How to remove single character in a string (java)?

Question

I have a variable of type string, I want to remove all single characters from it.

example:

String test = "p testing t testing";

I want the output to be like this:

String test = "testing testing";

help me please. thanks.

Answer 1

You might want to use a regex and replace every character which is surrounded by whitespace, the start or the end of the input and replace that with a single space, e.g.

String test = "p testing t testing".replaceAll("(^|\\s+)[a-zA-Z](\\s+|$)", " ");

This might place a space at the front and the end of the string though, so you might want to handle those cases separateley:

//first replace all characters surrounded by whitespace and the whitespace by a single space
String test = "p testing t testing".replaceAll("\\s+[a-zA-Z]\\s+", " ");

//replace any remaining single character with whitespace and either start or end of input next to it with nothing
test = test.replaceAll("(?>^[a-zA-Z]\\s+|\\s+[a-zA-Z]$)", "");

Another hint: if you want to filter any kind of character (i.e. unicode characters) you might want to replace [a-zA-Z] with \p{L} for any letter, [\p{L}\p{N}] for any letter or number or \S for any non-whitespace. Of course there are more possible character classes so please have a look at regular-expressions.info.

Final note:

Although regular expressions are an "easy" and concise way to solve that, for large inputs it may be slower than splitting and reconcatenation by a large degree. Whether you need that performance depends on your needs and the size of the input.

Answer 2

Using regex you can achieve that.

Try this one liner replace:

String test = "p testing t testing z".replaceAll("\\b[a-z] \\b|\\b [a-z]\\b", "");

Answer 3

String[] splitString = null;
String test = "p testing t testing";
splitString = test.split(" ");
String newString = "";
for(int i = 0; i < splitString.length; i++)
{
   if(splitString[i].length() != 1)
   {
      newString += splitString[i] + " ";
   }
}
newString.trim();

This will loop through the split strings and get rid of ones that have 1 as length.

Answer 4

String[] chunks = test.split("\\s+");

String newtest = new String("");

for ( String chunk : chunks)
{
    if (chunk.length() > 1)
    {
        newtest+= chunk + " ";
    }
}
newtest = newtest.trim(); //to remove the last space

Answer 5

Are there no real performance tests on this?

I have a similar thing (UTF-8 words where non letter or number garbage !@#$%^&*(){}[];':",./<>? is replaced with spaces) where I was accumulating 2-8 letter words for a misspelling correction cache using LevenshteinDistance but it leaves all these one character strings, I was looping skipping over single characters after splitting the string (and capitalizing).

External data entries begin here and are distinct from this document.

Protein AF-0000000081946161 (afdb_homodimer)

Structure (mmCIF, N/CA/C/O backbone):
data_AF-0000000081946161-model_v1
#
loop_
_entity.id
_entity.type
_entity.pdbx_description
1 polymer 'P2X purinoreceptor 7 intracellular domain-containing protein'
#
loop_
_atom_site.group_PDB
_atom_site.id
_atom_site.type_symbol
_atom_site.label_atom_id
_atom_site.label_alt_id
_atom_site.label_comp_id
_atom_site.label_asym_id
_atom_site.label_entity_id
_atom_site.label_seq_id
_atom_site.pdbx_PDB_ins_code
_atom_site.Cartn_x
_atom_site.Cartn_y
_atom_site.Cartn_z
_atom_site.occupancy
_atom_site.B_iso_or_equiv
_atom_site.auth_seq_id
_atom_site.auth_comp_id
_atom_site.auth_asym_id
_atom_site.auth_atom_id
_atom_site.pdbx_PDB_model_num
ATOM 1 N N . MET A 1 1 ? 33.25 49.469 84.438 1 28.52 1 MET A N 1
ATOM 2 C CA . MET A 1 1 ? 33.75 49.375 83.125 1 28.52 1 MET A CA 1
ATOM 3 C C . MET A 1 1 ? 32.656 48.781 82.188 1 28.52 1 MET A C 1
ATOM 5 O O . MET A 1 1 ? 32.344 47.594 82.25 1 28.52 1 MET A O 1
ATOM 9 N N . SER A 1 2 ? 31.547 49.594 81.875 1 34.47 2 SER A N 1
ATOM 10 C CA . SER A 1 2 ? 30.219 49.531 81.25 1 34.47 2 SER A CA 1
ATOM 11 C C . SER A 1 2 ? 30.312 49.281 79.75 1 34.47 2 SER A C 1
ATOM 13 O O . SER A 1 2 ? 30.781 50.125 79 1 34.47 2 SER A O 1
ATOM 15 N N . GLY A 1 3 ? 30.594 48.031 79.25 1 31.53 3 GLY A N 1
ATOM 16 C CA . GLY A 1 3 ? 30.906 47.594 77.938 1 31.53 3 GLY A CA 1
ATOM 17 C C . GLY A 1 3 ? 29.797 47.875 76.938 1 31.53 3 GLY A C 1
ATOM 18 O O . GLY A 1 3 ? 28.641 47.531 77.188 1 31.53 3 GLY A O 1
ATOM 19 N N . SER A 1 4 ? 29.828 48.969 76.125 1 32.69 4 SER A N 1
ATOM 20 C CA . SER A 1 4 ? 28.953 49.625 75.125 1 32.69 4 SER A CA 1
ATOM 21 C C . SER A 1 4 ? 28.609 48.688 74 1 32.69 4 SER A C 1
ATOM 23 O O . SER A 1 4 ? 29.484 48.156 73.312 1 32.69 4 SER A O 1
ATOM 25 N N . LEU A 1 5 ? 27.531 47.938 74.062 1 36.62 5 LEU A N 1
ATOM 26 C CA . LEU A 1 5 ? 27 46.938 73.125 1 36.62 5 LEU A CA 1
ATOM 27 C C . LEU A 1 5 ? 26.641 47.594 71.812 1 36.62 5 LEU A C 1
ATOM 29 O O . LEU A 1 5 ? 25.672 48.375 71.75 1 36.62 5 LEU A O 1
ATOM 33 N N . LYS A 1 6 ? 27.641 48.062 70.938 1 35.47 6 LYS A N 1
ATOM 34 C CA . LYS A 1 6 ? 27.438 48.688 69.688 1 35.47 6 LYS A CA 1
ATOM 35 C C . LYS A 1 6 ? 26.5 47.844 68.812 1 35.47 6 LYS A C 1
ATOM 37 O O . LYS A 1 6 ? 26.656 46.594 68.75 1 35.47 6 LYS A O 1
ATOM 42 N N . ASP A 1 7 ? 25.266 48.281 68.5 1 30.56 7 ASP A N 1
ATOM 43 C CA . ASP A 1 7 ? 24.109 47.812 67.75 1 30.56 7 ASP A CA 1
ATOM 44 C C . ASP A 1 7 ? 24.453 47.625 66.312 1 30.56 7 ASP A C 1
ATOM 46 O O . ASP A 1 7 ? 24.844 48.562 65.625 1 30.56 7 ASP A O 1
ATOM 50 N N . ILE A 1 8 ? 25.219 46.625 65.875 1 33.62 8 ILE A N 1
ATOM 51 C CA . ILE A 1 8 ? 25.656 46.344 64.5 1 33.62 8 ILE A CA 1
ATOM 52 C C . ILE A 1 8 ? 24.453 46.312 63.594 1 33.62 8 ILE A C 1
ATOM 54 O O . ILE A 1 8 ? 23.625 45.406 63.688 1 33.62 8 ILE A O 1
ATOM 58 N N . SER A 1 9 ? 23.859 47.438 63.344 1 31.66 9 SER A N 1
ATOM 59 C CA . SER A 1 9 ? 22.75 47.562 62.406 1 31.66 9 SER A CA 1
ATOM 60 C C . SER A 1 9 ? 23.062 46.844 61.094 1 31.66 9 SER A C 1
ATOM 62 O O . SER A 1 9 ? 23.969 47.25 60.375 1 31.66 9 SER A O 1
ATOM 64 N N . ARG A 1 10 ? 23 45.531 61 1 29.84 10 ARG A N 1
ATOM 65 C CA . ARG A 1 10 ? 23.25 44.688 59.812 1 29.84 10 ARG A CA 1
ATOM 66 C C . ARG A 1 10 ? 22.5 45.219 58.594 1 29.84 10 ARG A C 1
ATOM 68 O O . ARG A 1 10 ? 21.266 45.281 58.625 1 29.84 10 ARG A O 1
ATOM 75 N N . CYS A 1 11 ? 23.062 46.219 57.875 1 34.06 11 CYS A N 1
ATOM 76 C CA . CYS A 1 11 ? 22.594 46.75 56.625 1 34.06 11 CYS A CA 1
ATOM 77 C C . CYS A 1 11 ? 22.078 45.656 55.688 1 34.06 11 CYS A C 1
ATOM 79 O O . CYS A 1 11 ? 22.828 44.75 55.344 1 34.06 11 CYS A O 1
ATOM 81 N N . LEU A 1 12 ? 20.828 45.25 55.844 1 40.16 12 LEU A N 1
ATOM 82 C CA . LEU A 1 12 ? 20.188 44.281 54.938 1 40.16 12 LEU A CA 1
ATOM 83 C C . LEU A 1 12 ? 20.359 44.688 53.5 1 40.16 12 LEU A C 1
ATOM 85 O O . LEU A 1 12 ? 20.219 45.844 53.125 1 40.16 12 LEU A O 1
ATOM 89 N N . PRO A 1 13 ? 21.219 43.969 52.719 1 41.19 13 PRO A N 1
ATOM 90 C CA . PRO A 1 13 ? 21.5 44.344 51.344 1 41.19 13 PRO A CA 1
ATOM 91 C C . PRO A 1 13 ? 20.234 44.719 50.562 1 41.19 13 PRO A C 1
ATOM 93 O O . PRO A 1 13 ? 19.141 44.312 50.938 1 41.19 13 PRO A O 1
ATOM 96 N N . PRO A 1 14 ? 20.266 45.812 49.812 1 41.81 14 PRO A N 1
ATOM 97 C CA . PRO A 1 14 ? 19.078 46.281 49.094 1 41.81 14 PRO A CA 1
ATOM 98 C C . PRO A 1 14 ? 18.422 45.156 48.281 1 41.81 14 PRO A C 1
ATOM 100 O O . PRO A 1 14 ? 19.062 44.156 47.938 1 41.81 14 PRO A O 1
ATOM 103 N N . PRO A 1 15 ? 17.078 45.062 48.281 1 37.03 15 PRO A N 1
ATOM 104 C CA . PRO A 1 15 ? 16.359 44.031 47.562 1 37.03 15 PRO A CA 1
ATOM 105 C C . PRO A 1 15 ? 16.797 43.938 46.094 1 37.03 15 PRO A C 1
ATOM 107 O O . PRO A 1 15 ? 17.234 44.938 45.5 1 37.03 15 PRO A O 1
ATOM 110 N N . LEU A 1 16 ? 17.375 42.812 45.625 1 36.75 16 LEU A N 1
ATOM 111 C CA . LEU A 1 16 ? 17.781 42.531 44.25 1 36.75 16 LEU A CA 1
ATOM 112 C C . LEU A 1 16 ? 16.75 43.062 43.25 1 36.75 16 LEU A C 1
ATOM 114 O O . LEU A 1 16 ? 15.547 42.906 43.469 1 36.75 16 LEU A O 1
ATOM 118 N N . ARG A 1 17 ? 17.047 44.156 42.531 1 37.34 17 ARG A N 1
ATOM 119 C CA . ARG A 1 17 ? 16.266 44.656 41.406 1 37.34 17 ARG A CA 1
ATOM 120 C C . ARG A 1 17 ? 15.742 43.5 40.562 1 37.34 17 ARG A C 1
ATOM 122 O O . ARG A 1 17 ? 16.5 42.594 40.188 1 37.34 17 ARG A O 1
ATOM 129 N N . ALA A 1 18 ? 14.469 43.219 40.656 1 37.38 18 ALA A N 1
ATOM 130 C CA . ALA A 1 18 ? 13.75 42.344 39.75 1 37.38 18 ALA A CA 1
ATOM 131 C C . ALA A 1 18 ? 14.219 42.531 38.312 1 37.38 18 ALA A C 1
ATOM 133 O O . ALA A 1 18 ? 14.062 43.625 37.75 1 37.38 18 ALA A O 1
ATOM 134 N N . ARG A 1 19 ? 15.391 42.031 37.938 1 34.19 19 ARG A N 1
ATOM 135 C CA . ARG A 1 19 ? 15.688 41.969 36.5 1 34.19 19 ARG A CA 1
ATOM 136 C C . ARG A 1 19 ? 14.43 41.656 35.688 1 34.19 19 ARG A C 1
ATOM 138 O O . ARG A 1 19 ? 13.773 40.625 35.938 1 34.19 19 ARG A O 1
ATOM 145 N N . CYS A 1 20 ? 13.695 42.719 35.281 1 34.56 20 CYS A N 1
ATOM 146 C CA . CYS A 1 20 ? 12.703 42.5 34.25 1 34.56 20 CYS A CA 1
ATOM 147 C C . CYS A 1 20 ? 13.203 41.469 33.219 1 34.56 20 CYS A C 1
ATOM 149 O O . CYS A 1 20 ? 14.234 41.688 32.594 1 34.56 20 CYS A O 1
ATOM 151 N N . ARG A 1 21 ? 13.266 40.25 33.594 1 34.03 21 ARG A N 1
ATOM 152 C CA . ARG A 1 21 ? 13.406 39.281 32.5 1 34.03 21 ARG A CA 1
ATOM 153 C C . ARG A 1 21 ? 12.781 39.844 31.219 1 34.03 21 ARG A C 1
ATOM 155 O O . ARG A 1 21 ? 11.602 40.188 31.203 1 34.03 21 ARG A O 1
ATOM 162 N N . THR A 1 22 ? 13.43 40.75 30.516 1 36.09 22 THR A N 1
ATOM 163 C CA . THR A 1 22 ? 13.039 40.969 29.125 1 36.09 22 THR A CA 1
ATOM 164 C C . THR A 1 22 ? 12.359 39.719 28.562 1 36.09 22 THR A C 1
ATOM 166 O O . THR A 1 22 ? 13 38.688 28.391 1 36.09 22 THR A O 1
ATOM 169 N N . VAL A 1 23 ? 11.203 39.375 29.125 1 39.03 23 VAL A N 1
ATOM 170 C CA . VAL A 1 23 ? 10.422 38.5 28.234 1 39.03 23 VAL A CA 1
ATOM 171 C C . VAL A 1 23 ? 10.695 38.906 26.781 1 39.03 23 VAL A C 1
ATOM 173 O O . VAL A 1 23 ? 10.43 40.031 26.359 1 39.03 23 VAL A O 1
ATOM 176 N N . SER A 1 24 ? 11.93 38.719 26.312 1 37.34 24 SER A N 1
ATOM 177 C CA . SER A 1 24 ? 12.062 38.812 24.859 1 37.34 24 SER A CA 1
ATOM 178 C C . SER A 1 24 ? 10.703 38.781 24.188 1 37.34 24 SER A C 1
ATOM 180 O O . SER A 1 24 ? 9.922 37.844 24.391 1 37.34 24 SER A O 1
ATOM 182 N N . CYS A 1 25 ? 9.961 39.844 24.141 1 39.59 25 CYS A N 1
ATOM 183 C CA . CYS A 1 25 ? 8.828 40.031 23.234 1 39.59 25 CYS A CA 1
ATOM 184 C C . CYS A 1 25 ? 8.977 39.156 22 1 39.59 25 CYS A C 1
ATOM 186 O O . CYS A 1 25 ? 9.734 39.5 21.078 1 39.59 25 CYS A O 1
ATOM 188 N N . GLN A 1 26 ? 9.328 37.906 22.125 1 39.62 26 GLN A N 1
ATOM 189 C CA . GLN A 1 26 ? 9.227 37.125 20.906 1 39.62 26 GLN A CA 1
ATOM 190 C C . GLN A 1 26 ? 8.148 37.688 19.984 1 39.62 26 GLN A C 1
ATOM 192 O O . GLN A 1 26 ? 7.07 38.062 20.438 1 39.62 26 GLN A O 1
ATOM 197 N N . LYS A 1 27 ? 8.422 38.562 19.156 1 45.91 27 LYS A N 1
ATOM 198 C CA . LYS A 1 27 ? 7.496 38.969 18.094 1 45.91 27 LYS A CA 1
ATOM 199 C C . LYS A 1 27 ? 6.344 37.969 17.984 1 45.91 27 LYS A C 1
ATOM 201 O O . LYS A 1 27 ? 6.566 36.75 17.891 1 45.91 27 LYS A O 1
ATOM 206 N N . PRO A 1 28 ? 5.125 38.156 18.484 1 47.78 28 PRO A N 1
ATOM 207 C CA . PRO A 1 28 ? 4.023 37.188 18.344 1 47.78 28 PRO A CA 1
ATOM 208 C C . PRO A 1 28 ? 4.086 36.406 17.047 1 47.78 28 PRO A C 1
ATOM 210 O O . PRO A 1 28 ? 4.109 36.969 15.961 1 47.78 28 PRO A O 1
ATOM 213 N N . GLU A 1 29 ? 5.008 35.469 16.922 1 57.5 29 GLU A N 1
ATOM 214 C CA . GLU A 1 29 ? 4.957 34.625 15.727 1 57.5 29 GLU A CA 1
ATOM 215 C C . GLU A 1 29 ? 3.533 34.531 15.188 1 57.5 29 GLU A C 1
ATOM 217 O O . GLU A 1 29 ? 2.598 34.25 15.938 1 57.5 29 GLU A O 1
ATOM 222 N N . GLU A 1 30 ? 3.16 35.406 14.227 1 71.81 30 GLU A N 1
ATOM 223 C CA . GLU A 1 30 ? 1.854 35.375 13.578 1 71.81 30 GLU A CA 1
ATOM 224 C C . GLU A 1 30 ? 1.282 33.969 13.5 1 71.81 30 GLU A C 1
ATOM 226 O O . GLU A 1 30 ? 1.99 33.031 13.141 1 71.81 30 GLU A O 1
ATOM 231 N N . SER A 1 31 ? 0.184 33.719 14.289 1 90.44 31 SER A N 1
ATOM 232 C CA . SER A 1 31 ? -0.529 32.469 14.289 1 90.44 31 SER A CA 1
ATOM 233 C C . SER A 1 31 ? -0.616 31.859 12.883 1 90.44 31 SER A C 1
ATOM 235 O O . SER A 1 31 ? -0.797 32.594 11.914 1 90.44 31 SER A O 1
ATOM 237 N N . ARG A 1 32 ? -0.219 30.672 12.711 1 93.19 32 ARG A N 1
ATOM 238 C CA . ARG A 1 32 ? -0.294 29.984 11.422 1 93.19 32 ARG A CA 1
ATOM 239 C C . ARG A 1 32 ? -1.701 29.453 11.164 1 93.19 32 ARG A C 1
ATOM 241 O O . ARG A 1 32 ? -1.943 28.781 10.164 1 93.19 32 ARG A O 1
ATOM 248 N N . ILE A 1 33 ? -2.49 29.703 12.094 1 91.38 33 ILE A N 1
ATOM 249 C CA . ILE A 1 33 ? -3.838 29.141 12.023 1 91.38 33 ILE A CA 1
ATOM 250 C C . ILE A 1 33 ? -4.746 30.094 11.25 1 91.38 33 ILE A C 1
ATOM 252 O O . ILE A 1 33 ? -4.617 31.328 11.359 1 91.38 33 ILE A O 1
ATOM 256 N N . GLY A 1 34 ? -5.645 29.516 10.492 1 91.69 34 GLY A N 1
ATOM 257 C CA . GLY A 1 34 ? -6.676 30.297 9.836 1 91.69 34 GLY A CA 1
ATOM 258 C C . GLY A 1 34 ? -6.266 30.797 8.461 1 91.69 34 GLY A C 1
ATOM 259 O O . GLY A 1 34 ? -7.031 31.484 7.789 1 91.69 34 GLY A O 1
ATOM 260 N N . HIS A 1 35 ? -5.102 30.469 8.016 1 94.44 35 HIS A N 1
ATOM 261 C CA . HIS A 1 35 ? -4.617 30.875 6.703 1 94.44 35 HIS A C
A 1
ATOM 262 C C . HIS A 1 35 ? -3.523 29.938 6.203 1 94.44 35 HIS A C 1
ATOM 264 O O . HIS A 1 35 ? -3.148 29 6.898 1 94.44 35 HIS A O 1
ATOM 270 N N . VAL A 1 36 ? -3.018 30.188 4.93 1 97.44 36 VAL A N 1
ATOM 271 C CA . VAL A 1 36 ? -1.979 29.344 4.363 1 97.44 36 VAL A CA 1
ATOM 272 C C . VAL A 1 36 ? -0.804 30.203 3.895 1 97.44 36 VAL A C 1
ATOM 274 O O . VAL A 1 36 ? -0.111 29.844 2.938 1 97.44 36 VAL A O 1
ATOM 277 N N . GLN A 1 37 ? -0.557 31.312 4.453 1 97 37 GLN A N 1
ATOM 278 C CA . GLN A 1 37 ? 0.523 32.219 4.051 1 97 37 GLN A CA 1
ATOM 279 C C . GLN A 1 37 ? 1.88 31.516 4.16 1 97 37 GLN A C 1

I'm unsure if there is a faster way. Since I'm using a regex anyway I was wondering if you could kill 2 birds with one stone somehow.

static Pattern lettersAndNumbersOnly = Pattern.compile("[^\\p{L}\\p{N} ]");
static <T extends Searchable> void associateSubstringsToSearchTargets(Map<String, Collection<T>> lookupMapForSubStringSearchTargets, T searchable) {
    for (String s : StringUtils.split(lettersAndNumbersOnly.matcher(searchable.getSearchableString().toUpperCase()).replaceAll(" "))) {
        if (s.length() > 1) { //<-- skip the small stuff
            String truncated = s.substring(0, Math.min(s.length(), 8));
            for (int x = 2; x < truncated.length() + 1; x++) {
                addToMapOfCollections(lookupMapForSubStringSearchTargets, truncated.substring(0, x), searchable, HashSet::new);
            }
        }
    }
}

Answer 6

1.Split the String by space.

2.In String array check the length of each string and make the choice.